Donna Haraway “A Manifesto for Cyborgs: Science, Technology, and Socialist Feminism in the 1980s”

 Ok. . . I can deal with convoluted texts about decentering the center.  I can deal with Eliot telling me that I have to be sans personality to write poetry.  Hell, I can even deal with Deleuze and  Guattari believing that life is one huge rhizome. 

 But I can not deal with Haraway.  No.  I can’t do it.  Not after writing my critical perspective paper, not after a well balanced breakfast, even after having a Star Trek marathon, I can not deal with Haraway.  I just have that overwhelming feeling like, “I don’t get it.”  And it’s worse than Derrida, and I loathed him. . . but not anymore.  Haraway tops my “I just don’t get you” list.

 “This essay is an effort to build an ironic political myth faithful to feminism, socialism, and materialism.”  Yeah real ironic Donna. 

 I mean I get some of her ideas but overall I had more fun making fun of Haraway than I did actually reading her.  I mean, if she can write a manifesto, I’m writing a manifesto too.  But mine will make sense.  What I hate about this reading is the fact that I do not easily understand it, I mean Bau and I were on the same page.  I got him, he got me, it was beautiful. 

 “I am making an argument for the cyborg as a fiction mapping our social and bodily reality and as an imaginative resource suggesting some very fruitful couplings.” (2269-2270).  So the cyborg is a fiction that can map our social and bodily reality.  You know what I think H.  I think you were the kid on the playground how ate dirt.  Not only that, you would totally drink the Kool-Aid first H.  I get it, science fiction was for the boys, and now it’s the final frontier for feminists to tackle if they want to be taken seriously.

 “The cyborg would not recognize the Garden of Eden; it is not made of mud and cannot dream of returning to dust.  Perhaps this is why I want to see if cyborgs can subvert the apocalypse of returning to nuclear dust in the manic compulsion to name the Enemy.” (2271).
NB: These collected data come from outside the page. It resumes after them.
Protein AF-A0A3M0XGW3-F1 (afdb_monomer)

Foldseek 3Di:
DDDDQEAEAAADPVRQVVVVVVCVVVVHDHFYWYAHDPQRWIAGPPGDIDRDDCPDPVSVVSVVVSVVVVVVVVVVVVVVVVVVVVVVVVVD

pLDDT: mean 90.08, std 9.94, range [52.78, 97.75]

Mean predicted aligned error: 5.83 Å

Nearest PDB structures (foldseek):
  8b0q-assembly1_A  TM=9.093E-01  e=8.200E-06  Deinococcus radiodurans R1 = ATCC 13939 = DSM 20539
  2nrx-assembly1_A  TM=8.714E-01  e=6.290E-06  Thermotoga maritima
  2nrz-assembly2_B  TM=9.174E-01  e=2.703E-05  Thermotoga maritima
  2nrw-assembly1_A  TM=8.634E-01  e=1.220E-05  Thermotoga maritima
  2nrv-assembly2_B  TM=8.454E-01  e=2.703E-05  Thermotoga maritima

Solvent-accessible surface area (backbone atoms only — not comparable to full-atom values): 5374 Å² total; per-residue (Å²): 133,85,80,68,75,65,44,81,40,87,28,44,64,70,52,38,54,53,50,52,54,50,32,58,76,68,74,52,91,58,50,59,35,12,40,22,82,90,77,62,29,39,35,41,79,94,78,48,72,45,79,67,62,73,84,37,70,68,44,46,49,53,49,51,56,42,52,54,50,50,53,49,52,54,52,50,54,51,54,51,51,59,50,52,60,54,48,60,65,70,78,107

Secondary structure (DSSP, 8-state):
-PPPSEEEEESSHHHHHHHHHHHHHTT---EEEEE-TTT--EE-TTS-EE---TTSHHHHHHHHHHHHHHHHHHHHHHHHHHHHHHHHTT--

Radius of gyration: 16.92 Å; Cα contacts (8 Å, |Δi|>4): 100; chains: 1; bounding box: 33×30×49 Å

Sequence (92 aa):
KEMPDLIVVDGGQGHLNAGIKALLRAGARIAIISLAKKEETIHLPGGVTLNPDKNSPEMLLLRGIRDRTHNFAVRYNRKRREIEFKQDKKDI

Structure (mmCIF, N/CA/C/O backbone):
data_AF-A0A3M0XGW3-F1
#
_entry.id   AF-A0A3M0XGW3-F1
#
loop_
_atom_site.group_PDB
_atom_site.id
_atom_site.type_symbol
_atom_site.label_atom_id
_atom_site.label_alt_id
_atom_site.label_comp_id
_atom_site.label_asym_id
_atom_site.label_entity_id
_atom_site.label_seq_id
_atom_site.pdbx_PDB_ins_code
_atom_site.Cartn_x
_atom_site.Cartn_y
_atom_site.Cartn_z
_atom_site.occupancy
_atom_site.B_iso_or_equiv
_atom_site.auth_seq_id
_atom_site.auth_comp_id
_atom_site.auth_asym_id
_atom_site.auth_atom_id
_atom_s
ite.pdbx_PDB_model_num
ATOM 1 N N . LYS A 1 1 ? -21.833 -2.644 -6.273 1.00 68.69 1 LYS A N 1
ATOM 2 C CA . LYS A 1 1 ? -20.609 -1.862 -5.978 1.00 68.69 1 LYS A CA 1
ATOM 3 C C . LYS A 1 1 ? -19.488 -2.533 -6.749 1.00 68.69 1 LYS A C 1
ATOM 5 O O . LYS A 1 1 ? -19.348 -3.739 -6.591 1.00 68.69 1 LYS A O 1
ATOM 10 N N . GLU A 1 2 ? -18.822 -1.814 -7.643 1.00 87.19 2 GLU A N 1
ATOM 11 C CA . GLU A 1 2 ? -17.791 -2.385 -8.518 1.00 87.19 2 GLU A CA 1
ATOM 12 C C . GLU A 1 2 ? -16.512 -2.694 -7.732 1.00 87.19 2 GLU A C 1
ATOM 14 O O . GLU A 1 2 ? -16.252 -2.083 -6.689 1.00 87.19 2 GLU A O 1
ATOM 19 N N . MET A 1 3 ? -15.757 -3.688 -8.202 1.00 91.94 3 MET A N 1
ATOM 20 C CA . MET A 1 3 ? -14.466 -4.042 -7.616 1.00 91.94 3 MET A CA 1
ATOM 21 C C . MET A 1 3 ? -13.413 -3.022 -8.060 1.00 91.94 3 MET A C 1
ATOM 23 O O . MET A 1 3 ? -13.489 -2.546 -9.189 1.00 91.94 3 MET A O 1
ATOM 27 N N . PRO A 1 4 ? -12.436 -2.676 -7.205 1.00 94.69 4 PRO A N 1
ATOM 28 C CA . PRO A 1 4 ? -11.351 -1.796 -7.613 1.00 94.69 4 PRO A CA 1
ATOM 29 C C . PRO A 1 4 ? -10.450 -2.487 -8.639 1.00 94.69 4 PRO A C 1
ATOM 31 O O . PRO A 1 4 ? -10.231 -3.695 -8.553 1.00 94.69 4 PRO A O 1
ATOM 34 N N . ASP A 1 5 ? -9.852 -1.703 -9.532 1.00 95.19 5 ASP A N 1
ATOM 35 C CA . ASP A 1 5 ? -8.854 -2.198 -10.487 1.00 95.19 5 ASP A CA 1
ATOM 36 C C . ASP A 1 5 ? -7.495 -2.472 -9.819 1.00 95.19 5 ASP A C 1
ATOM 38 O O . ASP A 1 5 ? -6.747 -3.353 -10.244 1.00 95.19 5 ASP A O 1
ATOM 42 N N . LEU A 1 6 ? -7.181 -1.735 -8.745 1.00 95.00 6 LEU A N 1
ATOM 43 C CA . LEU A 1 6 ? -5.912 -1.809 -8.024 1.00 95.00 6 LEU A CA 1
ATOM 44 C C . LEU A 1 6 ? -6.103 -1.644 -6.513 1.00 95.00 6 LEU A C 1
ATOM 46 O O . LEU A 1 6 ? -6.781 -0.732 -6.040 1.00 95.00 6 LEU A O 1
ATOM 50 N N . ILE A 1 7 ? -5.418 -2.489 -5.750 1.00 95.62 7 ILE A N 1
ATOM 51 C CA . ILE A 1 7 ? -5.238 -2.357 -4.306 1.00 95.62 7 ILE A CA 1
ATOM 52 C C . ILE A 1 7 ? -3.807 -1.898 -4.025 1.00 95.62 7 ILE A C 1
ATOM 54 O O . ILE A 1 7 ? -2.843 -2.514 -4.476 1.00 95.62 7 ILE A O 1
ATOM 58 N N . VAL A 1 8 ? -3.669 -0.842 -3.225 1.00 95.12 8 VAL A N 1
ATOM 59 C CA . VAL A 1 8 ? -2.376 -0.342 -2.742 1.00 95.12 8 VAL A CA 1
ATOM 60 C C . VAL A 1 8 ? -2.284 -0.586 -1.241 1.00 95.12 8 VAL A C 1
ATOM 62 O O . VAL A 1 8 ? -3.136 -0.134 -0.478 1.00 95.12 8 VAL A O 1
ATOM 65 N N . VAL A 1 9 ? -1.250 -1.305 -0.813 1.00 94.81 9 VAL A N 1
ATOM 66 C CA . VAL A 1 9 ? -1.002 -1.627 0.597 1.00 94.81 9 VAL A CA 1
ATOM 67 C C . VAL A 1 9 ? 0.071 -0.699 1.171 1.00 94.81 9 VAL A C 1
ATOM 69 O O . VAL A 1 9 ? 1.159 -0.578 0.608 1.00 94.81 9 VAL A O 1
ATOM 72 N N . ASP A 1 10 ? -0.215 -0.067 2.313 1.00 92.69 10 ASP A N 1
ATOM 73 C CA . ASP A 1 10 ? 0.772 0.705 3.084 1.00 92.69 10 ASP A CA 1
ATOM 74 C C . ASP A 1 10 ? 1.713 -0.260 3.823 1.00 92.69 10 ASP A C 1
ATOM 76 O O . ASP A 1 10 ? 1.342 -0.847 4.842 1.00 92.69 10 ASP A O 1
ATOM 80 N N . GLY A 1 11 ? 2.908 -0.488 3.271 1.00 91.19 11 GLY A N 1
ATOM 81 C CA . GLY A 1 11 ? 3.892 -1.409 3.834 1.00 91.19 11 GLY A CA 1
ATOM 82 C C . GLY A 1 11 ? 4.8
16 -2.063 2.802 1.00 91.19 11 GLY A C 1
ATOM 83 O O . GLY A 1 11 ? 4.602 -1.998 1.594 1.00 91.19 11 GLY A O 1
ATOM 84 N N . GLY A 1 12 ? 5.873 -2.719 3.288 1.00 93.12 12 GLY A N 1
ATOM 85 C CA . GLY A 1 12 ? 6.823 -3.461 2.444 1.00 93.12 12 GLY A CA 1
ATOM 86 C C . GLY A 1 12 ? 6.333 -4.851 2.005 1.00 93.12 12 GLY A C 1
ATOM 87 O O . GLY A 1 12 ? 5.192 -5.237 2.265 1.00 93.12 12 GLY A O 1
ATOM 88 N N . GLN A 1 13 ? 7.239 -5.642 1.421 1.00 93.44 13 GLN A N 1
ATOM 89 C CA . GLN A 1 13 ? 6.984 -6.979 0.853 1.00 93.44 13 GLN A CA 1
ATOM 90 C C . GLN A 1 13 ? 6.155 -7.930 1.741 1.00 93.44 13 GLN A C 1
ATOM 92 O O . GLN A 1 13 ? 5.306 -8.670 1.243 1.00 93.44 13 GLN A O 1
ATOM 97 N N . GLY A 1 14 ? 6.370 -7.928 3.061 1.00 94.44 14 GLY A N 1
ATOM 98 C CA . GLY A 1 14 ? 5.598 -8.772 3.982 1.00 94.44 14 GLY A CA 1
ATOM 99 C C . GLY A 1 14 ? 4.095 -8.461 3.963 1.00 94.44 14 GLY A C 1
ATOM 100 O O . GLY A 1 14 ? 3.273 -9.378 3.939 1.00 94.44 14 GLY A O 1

Way to be different H. because other theorists NEVER diss religion.  You want to see if cyborgs can circumvent the apocalypse. . . are you kidding me?  Ok and if you discover that they can; how does this help me?  Oh come on, I’m waiting. 

 “So my cyborg myth is about transgressed boundaries, potent fusions, and dangerous possibilities which progressive people might explore as one part of needed political work.”  (2274)   So H. is a cyborg-monger because they can exceed the boundaries of our patriarchal society.  I guess there’s some freaky deaky loophole the cyborgs found. 

What did Disneyland ever do to Baudrillard. . .
You know besides showcase the shortcomings of our nation, who pollute the minds of our young into believing that the world is a happy place, with flying elephants. . . no really I have nothing against Disneyland, only against the Disney Princesses, but that’s another blog post.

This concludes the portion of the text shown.